Sad times in ‘Honkers’, though it wasn’t always ‘Bottoms Up’ and sweetness and light. I first visited H-K in ’72 and continued to do so a half-dozen times a year throughout the 70s. An ex HM Forces chum was was an Inspector in the Royal H-K Police force, as it was then called. Corruption was rife in ‘Asia’s Finest’ as it was then named, with the standing joke that “H-K had the finest police force money could buy.”
China was never ever going to stay out of Hong Kong ! If you take this situation as an example the same thing is happening on the world stage , we are being consumed ! Please watch Bidens Nation address to see all the useless idiots clapping away at his every word
Kamala’s reaction was particularly egregious.
Strangely enough, when China does this sort of thing and the western world stands back, it’s never compared to Munich. The shrill voices claiming Hong Kong today, the whole of Asia tomorrow, we don’t hear that at all. Putin apparently is Hitler itching to invade all of Europe but Xi jingping isn’t dangerous and we’re not encouraging him by quietly letting China suck Hong Kong in Anchluss style.
I wonder why?
I visited Hong Kong as a tourist shortly before UK’s 99-year lease ended and there seemed to be a certain animosity towards Europeans, which is understandable since they were under colonial rule – and Chinese and British tastes in most things are quite different.
Margaret Thatcher had already agreed not to fight a war against China for Hong Kong – thank goodness – and I am sure nobody really believed the “One country, two systems” promise would be kept very long.
There was an interview of a Chinese girl some time ago where she said everybody knows the rules in China: if you stick with them you will have no problems, if you fight them then you will.
I understand that half the Taiwanese are also in favour of joining China, so perhaps they will go the way of Hong Kong – if USA does not intervene.
China is certainly doing very well economically and its population is climbing up the steep ladder to prosperity.
It is interesting to compare the systems of government between the so-called democratic west and China in the east, whereby the differences appear to be diminishing!
The Chinese being forcibly locked inside their own homes during the famous ‘pandemic’ was absolutely extreme and doubtlessly caused many deaths, not only when the one block of flats caught fire, but the western world was not much better, even partly imposing mandatory vaccination.
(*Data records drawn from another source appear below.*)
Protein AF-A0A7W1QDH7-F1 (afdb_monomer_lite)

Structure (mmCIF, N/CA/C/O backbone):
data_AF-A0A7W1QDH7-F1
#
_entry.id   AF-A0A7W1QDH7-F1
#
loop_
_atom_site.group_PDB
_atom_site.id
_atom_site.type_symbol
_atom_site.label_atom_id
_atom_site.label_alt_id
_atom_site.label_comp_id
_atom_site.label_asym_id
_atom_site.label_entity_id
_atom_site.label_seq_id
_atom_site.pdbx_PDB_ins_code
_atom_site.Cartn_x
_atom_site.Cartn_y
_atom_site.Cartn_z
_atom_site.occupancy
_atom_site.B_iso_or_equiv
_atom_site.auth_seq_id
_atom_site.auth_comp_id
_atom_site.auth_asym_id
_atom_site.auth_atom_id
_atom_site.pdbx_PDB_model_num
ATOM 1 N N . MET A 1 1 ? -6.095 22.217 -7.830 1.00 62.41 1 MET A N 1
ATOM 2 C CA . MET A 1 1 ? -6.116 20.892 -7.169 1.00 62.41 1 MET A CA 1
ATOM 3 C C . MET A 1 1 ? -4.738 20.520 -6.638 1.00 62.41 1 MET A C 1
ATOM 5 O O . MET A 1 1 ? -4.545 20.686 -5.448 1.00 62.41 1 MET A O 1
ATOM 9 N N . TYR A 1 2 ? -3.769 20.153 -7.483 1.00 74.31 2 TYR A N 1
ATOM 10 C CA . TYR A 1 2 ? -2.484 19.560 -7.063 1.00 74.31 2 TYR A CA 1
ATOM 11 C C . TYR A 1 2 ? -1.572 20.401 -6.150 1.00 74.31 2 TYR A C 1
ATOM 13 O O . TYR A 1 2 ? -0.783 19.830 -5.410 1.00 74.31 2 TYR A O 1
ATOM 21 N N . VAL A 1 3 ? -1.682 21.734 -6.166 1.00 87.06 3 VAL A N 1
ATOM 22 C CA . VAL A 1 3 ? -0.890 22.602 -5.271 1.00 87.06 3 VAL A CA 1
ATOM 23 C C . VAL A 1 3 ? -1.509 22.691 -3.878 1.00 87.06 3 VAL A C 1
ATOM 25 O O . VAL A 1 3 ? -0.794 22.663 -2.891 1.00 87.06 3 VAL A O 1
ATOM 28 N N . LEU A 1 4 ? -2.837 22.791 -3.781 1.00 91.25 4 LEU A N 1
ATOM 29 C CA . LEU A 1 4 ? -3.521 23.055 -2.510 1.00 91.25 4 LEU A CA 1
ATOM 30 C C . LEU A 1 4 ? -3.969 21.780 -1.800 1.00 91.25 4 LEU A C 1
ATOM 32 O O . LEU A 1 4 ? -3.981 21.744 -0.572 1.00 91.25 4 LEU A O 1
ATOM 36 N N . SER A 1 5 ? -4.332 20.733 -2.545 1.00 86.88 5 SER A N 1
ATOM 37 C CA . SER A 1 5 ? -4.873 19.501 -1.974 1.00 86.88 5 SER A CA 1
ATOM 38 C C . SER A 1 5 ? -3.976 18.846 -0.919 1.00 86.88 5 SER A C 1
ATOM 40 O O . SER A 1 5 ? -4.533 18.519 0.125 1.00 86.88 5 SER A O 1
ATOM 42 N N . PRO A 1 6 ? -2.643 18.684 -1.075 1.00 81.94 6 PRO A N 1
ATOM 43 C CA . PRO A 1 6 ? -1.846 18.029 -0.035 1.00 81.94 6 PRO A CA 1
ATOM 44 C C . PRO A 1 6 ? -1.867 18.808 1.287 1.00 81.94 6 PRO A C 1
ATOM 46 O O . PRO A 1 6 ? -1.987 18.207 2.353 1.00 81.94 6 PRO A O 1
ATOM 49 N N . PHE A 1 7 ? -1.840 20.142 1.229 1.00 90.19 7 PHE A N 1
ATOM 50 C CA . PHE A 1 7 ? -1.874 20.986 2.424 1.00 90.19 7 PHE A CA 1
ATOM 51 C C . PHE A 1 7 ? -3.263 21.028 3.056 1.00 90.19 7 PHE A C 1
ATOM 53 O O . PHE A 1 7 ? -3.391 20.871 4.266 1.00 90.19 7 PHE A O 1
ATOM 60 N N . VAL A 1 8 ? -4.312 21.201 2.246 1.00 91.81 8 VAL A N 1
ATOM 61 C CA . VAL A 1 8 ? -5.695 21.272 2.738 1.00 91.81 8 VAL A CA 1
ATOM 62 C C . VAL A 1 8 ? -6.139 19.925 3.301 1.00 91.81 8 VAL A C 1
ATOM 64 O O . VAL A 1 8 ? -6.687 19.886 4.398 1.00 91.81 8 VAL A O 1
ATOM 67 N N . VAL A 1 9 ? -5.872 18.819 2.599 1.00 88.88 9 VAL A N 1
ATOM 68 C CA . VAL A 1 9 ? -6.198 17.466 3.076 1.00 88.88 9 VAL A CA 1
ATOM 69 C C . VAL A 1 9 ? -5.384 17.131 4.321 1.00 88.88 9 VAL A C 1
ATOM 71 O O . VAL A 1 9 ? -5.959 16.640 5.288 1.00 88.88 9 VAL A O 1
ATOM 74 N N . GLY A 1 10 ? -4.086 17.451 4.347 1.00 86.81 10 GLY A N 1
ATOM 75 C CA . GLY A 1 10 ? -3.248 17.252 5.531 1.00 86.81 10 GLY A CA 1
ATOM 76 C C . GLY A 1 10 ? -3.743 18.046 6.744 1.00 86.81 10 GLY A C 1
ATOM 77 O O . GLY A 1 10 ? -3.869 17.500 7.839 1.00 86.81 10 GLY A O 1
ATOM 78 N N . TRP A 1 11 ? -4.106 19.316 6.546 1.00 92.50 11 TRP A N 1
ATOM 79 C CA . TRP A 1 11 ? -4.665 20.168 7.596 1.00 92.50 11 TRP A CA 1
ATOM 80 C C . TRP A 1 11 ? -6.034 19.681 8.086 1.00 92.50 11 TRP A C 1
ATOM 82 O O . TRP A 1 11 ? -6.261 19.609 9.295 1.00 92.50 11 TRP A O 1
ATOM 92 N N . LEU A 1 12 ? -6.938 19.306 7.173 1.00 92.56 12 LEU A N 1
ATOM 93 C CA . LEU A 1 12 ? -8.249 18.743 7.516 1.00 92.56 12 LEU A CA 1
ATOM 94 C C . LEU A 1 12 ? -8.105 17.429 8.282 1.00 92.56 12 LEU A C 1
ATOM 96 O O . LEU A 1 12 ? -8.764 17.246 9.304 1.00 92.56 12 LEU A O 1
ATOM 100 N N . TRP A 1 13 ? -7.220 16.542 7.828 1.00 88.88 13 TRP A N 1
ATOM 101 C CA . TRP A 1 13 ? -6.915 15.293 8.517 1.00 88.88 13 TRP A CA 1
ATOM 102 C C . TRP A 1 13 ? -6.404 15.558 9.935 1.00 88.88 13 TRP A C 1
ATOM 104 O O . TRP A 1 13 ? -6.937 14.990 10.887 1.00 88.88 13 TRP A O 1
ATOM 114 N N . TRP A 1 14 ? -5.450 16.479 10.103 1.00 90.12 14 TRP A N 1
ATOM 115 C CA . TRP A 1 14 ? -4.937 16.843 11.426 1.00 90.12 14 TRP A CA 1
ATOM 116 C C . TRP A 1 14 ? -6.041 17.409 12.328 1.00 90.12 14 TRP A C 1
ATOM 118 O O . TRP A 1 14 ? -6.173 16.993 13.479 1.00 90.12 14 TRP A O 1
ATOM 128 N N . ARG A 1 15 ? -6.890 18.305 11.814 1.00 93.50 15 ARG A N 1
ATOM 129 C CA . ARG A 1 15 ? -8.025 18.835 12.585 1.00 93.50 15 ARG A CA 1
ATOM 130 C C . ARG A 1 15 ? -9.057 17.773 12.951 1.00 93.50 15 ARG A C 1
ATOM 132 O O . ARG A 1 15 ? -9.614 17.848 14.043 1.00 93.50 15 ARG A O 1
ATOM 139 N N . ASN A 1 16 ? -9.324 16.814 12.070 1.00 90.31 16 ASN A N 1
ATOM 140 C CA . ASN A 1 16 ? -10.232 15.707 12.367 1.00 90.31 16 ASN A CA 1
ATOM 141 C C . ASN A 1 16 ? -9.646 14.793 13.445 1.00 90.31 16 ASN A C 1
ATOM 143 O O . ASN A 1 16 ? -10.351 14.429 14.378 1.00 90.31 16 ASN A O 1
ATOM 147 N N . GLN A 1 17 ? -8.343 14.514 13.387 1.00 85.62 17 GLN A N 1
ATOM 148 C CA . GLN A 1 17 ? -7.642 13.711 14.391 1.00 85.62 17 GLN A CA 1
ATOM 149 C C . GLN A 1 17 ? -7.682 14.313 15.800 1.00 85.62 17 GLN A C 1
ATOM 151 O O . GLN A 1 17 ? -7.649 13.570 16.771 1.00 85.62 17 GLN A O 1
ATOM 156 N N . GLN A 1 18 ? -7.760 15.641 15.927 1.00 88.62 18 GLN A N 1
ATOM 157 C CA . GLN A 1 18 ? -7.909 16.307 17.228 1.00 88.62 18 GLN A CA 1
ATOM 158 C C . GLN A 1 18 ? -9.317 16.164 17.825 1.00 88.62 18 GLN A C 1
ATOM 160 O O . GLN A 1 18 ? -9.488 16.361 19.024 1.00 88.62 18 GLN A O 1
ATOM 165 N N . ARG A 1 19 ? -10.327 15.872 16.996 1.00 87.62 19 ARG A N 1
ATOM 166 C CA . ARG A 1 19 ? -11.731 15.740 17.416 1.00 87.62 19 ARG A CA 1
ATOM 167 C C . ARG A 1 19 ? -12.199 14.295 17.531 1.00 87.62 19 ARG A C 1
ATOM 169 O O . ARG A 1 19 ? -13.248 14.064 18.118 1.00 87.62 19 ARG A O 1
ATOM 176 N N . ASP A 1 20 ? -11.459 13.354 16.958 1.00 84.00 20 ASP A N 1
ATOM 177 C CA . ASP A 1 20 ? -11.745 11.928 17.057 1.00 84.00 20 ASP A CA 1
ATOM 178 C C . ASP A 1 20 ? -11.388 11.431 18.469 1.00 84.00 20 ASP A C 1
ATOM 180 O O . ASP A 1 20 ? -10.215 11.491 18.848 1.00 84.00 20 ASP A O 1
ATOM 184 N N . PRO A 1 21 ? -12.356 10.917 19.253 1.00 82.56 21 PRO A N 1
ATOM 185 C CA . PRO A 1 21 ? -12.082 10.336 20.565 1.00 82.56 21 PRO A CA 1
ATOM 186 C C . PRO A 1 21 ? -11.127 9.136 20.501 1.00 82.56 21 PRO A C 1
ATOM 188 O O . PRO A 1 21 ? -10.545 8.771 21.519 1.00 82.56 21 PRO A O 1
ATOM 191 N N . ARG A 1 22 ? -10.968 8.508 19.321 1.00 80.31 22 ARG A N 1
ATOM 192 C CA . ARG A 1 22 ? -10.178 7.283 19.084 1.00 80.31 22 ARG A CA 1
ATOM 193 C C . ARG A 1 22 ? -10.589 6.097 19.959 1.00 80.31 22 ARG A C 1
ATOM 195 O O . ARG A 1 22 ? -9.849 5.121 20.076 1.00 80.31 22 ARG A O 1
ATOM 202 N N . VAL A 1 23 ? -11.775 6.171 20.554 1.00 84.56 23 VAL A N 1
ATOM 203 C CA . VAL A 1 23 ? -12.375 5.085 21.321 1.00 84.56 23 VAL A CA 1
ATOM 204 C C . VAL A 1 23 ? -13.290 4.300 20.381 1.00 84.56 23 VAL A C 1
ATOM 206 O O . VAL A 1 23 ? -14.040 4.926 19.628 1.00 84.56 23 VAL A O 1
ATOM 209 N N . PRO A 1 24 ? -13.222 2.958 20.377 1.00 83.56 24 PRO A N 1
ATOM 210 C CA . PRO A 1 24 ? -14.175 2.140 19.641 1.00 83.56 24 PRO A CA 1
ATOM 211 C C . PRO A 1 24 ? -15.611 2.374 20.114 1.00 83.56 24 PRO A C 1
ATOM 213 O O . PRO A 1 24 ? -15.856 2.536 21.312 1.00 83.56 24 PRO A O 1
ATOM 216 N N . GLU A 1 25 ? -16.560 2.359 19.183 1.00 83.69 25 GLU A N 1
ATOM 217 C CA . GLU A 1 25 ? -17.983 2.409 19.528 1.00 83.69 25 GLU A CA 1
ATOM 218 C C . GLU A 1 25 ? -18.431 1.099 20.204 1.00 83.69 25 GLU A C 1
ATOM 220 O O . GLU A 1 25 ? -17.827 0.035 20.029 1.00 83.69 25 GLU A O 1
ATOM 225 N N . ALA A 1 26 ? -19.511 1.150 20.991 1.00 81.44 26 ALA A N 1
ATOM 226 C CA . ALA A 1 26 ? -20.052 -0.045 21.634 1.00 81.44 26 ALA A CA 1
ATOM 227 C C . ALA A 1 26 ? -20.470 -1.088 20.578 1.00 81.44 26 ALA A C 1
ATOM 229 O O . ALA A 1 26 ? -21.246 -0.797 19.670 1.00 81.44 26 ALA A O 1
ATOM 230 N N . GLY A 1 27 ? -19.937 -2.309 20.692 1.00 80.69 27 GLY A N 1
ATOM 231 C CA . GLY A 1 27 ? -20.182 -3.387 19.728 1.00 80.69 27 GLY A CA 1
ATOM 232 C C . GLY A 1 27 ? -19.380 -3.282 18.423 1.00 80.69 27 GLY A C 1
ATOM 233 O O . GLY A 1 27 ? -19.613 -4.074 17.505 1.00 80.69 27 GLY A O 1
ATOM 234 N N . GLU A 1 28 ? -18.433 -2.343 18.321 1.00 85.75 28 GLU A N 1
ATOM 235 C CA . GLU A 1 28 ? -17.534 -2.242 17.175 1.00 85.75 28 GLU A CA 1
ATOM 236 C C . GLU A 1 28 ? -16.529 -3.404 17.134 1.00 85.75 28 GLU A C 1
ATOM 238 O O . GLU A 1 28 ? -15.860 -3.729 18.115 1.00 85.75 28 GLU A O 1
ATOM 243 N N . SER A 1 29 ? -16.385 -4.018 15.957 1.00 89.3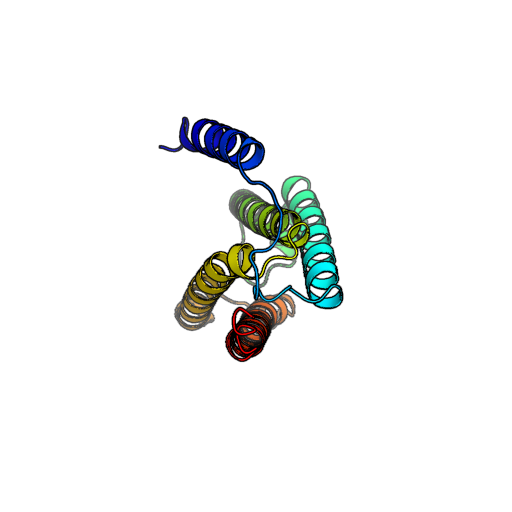8 29 SER A N 1
ATOM 244 C CA . SER A 1 29 ? -15.373 -5.051 15.730 1.00 89.38 29 SER A CA 1
ATOM 245 C C . SER A 1 29 ? -13.972 -4.448 15.643 1.00 89.38 29 SER A C 1
ATOM 247 O O . SER A 1 29 ? -13.748 -3.460 14.941 1.00 89.38 29 SER A O 1
ATOM 249 N N . LEU A 1 30 ? -13.008 -5.088 16.306 1.00 93.38 30 LEU A N 1
ATOM 250 C CA . LEU A 1 30 ? -11.610 -4.668 16.294 1.00 93.38 30 LEU A CA 1
ATOM 251 C C . LEU A 1 30 ? -10.775 -5.539 15.357 1.00 93.38 30 LEU A C 1
ATOM 253 O O . LEU A 1 30 ? -10.890 -6.764 15.346 1.00 93.38 30 LEU A O 1
ATOM 257 N N . VAL A 1 31 ? -9.894 -4.900 14.596 1.00 94.12 31 VAL A N 1
ATOM 258 C CA . VAL A 1 31 ? -8.950 -5.567 13.703 1.00 94.12 31 VAL A CA 1
ATOM 259 C C . VAL A 1 31 ? -7.907 -6.324 14.537 1.00 94.12 31 VAL A C 1
ATOM 261 O O . VAL A 1 31 ? -7.233 -5.715 15.382 1.00 94.12 31 VAL A O 1
ATOM 264 N N . PRO A 1 32 ? -7.713 -7.636 14.297 1.00 95.25 32 PRO A N 1
ATOM 265 C CA . PRO A 1 32 ? -6.762 -8.442 15.054 1.00 95.25 32 PRO A CA 1
ATOM 266 C C . PRO A 1 32 ? -5.345 -7.859 15.037 1.00 95.25 32 PRO A C 1
ATOM 268 O O . PRO A 1 32 ? -4.871 -7.358 14.015 1.00 95.25 32 PRO A O 1
ATOM 271 N N . ALA A 1 33 ? -4.626 -7.965 16.160 1.00 96.00 33 ALA A N 1
ATOM 272 C CA . ALA A 1 33 ? -3.254 -7.459 16.277 1.00 96.00 33 ALA A CA 1
ATOM 273 C C . ALA A 1 33 ? -2.316 -8.039 15.204 1.00 96.00 33 ALA A C 1
ATOM 275 O O . ALA A 1 33 ? -1.496 -7.306 14.659 1.00 96.00 33 ALA A O 1
ATOM 276 N N . THR A 1 34 ? -2.497 -9.311 14.841 1.00 97.00 34 THR A N 1
ATOM 277 C CA . THR A 1 34 ? -1.747 -9.974 13.767 1.00 97.00 34 THR A CA 1
ATOM 278 C C . THR A 1 34 ? -1.954 -9.291 12.417 1.00 97.00 34 THR A C 1
ATOM 280 O O . THR A 1 34 ? -0.983 -9.006 11.726 1.00 97.00 34 THR A O 1
ATOM 283 N N . VAL A 1 35 ? -3.197 -8.950 12.061 1.00 96.69 35 VAL A N 1
ATOM 284 C CA . VAL A 1 35 ? -3.511 -8.246 10.805 1.00 96.69 35 VAL A CA 1
ATOM 285 C C . VAL A 1 35 ? -2.868 -6.860 10.796 1.00 96.69 35 VAL A C 1
ATOM 287 O O . VAL A 1 35 ? -2.271 -6.456 9.800 1.00 96.69 35 VAL A O 1
ATOM 290 N N . ARG A 1 36 ? -2.913 -6.149 11.929 1.00 97.12 36 ARG A N 1
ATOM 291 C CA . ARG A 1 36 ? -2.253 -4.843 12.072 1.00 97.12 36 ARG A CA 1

Was there also mandatory vaccination in China? I do not know.
And anyone commenting here will be aware of how careful Daily Sceptics must be with what may be published and what may not be published. Even “free speech” in the west is constantly under attack.
And who voted in the west for net zero, to abolish travel by car in 2035, for war with Russia, for transgenderism indoctrination and so forth?
Same here. I went to H-K in late summer 1996, and also did a day trip to Macau. The route in to H-K was from Heathrow to the old Kai Tak airport in H-K, then travelled back by train with a few days in Beijing, then via Mongolia, Irkutsk, Yekaterinburg, & Moscow ( with breaks at those places). Then it was a through sleeping car from Moscow to Brussels Midi, and my first trip via Eurotunnel (to Waterloo International then). It was organised by an agent based in Bristol. The train route through China was on the old line via Wuhan from Guangzhou, which I think a lot has been superseded by a new high speed line.
Should we not also call out the betrayal of HK by Chris Patten.